Using Technology to Deepen Democracy, Using Democracy to Ensure Technology Benefits Us All

Saturday, April 17, 2010

Thinking Big in the Robot Cult

More "Mitchell" from the Moot:
I understood your thinking to be: some things are possible and desirable; other things just aren't possible; transhumanism wants the impossible, such as physical immortality, superintelligence, mind uploading, and nanotechnological abundance. That is a maximalist agenda for transhumanism. There's no denying that the extremes get the attention, both inside and outside the subculture.


What you are describing as "minimalism versus maximalism" looks to me more like research versus wish-fulfillment fantasizing, sanity versus incoherence, science versus religion. Robot Cultists like to frame their confusions of science fiction with science fact as a kind of "daring" on their part, they like to fancy themselves visionaries or what seems more like jocks of science by handwaving about superintellinge, superlongevity, and superabundance rather than consensus science. I do not agree. I think they are just engaging in a kind of advertising and promotional discourse unconnected with actual research, advertising in a hyperbolic mode that has many of the hallmarks of outright fraud.

I also think techno-transcendentalizing futurologies like transhumanism indulge in something that looks quite a bit like evangelical religiosity in its least pleasant most dangerous crusading and promotional modes. Although I am not at all a religious person myself, I don't disdain religious expression in others any more than I do aesthetic expression in others (there are lots of paths to meaningful existence). But I do insist we all take great care to discern and distinguish and criticize religion (or for that matter aesthetics) whenever it seeks to colonize, distort, or be mistaken for science or proper politics. That is as true for Pentecostals or Muslims or Mormons as it is for Robot Cultists, in my view. When an sf fandom or PR firm (every futurist is essentially a salesman) confuses itself for a policy think-tank or social movement, enormous mischief ensues.

Although I do indeed think immortality and nanoabundance and mind uploading are practically impossible, this is not -- as it is usually framed by Robot Cultists -- a matter of my quibbling with them about developmental timescales or lacking their "can-do" spirit or ability to "think big." I don't confuse lies with optimism or incoherence with bigness like futurologists characteristically do.

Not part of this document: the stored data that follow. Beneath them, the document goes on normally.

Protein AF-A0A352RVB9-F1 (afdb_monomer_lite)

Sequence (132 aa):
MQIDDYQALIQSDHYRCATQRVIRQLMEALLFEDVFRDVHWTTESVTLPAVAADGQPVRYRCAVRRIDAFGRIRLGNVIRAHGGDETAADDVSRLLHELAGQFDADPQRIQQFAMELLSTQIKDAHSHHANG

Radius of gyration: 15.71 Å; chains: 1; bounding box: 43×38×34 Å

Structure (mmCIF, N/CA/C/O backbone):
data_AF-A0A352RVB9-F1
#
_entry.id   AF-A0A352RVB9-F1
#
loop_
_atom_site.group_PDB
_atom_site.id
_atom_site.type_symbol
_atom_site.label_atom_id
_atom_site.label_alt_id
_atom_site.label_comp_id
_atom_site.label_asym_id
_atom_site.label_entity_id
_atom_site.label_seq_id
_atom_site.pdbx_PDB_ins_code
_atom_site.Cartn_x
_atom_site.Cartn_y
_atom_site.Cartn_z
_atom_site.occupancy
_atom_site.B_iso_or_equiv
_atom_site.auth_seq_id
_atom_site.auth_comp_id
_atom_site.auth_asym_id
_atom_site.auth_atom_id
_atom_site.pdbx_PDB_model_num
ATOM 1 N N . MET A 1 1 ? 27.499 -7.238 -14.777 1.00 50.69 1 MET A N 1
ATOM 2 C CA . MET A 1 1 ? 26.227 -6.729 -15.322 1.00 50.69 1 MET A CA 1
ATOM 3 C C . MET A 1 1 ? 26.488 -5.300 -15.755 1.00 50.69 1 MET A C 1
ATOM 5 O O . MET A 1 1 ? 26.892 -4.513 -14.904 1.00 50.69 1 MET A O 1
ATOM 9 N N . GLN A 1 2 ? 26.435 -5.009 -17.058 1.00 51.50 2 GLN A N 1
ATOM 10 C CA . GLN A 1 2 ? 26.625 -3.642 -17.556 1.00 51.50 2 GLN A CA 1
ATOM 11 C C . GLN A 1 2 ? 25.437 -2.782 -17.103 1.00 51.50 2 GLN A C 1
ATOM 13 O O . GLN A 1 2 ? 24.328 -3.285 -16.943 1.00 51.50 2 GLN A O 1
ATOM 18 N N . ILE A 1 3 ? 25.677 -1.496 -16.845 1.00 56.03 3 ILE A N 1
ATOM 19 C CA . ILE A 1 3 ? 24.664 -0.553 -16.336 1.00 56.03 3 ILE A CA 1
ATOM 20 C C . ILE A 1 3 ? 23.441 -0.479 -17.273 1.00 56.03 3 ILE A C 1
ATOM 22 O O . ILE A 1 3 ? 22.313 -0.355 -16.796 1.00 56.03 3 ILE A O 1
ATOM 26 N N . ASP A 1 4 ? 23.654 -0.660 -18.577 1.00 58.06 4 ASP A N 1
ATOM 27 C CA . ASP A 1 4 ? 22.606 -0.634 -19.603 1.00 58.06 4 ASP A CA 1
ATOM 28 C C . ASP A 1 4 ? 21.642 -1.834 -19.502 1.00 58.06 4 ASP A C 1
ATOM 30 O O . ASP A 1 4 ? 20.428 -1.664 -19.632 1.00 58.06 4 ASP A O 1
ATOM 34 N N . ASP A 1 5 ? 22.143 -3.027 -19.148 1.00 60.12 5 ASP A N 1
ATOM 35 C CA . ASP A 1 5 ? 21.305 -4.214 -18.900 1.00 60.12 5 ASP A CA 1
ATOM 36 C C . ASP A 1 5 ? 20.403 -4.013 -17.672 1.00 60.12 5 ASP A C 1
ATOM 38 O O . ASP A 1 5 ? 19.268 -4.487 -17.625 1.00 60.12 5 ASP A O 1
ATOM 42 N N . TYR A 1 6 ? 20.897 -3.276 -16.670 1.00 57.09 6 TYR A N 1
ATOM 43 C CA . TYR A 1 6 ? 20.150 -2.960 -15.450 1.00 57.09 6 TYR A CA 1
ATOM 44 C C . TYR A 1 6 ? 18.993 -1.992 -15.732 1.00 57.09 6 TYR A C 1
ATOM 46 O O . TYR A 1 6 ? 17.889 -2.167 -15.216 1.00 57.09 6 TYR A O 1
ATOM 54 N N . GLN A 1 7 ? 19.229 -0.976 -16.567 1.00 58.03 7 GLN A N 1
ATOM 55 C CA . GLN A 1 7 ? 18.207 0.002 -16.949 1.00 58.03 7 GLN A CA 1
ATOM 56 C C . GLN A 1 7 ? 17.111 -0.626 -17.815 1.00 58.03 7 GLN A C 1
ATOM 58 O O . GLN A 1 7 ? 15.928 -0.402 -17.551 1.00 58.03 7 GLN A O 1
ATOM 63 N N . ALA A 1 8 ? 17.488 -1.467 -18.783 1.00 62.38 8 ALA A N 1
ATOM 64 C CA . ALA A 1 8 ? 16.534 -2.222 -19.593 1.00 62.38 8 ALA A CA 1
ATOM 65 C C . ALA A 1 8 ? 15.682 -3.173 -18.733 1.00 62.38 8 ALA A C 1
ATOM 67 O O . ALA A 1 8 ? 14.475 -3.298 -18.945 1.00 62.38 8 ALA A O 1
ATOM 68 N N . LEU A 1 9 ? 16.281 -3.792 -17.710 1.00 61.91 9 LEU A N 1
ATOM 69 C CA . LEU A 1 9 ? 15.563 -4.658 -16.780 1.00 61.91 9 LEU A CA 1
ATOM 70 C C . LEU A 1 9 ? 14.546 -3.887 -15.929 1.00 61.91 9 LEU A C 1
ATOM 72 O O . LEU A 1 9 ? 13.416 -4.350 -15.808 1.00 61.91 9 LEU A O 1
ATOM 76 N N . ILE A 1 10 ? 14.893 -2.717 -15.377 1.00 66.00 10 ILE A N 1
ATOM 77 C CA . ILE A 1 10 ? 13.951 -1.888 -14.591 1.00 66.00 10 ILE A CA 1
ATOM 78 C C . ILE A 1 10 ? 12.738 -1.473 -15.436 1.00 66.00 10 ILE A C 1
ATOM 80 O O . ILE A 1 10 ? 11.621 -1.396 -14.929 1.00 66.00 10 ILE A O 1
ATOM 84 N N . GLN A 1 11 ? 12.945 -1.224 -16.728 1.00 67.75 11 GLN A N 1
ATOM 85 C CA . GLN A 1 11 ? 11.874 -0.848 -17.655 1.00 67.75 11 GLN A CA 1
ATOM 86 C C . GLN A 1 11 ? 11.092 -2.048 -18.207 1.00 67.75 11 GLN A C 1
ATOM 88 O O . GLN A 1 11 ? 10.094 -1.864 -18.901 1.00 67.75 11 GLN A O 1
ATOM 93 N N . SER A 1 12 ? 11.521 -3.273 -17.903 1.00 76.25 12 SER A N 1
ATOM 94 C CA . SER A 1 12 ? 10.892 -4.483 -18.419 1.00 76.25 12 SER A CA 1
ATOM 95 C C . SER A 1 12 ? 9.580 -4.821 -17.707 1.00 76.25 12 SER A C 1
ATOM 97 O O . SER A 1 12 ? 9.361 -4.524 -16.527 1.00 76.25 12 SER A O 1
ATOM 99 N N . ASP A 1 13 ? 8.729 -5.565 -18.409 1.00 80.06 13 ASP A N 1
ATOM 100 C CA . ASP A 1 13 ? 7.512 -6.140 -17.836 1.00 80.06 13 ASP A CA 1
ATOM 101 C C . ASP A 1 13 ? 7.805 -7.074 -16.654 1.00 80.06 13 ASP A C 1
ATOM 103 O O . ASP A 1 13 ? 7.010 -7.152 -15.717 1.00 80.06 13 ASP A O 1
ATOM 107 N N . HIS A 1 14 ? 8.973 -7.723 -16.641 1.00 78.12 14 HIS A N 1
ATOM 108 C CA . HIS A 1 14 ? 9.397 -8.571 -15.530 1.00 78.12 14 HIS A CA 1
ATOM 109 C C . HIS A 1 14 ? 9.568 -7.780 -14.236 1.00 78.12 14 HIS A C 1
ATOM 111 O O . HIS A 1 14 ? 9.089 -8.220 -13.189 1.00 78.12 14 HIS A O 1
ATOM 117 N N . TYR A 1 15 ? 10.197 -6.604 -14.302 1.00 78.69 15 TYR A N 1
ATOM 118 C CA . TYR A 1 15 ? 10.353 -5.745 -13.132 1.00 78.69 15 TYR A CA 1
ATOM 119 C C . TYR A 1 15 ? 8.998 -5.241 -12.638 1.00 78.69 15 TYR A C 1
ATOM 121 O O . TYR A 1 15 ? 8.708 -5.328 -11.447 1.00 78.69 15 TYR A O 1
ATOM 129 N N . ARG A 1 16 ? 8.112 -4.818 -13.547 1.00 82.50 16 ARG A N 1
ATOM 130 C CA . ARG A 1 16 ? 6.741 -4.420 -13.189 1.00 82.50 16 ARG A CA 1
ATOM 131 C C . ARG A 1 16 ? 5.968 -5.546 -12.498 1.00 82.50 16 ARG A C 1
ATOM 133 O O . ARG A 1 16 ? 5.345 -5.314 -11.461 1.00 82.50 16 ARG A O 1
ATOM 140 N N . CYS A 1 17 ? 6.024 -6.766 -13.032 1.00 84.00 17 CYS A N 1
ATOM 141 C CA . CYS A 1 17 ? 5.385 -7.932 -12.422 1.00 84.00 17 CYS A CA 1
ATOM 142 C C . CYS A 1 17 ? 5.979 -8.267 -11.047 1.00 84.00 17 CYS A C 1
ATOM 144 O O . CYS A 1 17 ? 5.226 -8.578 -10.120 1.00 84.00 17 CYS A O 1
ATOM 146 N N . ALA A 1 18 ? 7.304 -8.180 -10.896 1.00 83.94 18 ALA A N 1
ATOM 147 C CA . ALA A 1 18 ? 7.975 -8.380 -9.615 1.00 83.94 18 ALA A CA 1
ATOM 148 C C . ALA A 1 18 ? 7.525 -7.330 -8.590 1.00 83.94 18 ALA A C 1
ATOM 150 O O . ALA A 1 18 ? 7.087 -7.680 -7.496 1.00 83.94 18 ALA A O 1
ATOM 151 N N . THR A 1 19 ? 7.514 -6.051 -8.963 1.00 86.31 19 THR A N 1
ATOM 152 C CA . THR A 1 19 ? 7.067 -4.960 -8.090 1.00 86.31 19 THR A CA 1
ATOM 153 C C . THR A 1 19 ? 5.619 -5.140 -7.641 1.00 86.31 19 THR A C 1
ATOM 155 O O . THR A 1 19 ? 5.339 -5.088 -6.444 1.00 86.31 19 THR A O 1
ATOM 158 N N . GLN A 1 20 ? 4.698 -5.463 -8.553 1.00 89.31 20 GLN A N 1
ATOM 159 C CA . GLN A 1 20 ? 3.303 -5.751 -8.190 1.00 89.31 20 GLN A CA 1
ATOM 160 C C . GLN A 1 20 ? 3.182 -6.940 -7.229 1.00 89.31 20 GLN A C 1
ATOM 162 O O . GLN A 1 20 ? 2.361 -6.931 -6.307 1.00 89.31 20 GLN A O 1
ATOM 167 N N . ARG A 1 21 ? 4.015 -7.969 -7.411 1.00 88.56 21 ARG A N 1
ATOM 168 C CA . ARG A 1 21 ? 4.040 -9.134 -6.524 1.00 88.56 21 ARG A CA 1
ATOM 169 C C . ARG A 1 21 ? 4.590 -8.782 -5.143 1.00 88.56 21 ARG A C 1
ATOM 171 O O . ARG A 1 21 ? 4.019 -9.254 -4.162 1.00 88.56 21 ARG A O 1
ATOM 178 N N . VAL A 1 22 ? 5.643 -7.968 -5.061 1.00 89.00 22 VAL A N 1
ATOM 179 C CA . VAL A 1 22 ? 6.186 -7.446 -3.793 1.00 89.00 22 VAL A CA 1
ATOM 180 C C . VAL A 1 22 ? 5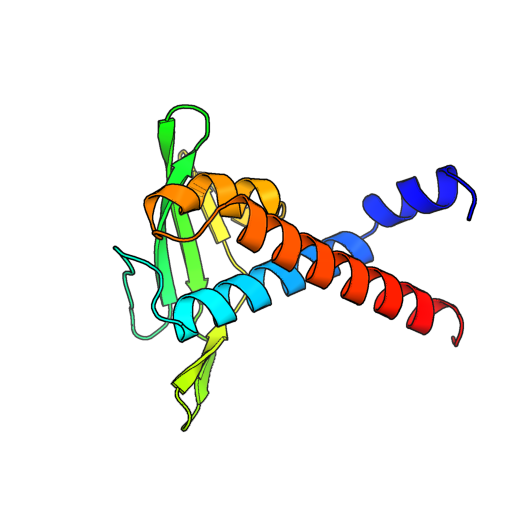.127 -6.633 -3.060 1.00 89.00 22 VAL A C 1
ATOM 182 O O . VAL A 1 22 ? 4.848 -6.921 -1.901 1.00 89.00 22 VAL A O 1
ATOM 185 N N . ILE A 1 23 ? 4.483 -5.683 -3.745 1.00 92.50 23 ILE A N 1
ATOM 186 C CA . ILE A 1 23 ? 3.416 -4.852 -3.172 1.00 92.50 23 ILE A CA 1
ATOM 187 C C . ILE A 1 23 ? 2.304 -5.730 -2.596 1.00 92.50 23 ILE A C 1
ATOM 189 O O . ILE A 1 23 ? 1.890 -5.545 -1.453 1.00 92.50 23 ILE A O 1
ATOM 193 N N . ARG A 1 24 ? 1.849 -6.732 -3.354 1.00 92.94 24 ARG A N 1
ATOM 194 C CA . ARG A 1 24 ? 0.817 -7.662 -2.889 1.00 92.94 24 ARG A CA 1
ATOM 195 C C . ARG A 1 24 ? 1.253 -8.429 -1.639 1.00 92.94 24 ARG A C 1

More to the point: I think "mind uploading" involves deep confusions about what intelligence (which is embodied and social) means, what personal lifespan (which is also embodied, social and inherently, indispensably vulnerable) means, or what it really means to aspire to post-political superabundance in terms of lived human freedom (which depends in its substance on plurality and contestation). I don't think transhumanists want "more" -- I think transhumanists literally don't know what the hell they are talking about, and that when they talk they are deranging public discourse in a way the public is disastrously susceptible to in a time of disruptive technoscientific change and global corporate-militarist developmental precarization.

I frankly don't think transhumanists are ultimately saying anything that any hungry bored lonely infant in a poopy diaper isn't already squealing about in his crib. You just trump up your infantile wish-fulfillment fantasies in the trappings of science fiction iconography and appeal to a slightly more hyperbolic id than do the usual run of the mill consumer-capitalist sports car and boner pill ads. That you people seem to think this represents a philosophical worldview or cutting edge science policy is nothing short of flabbergasting in my view.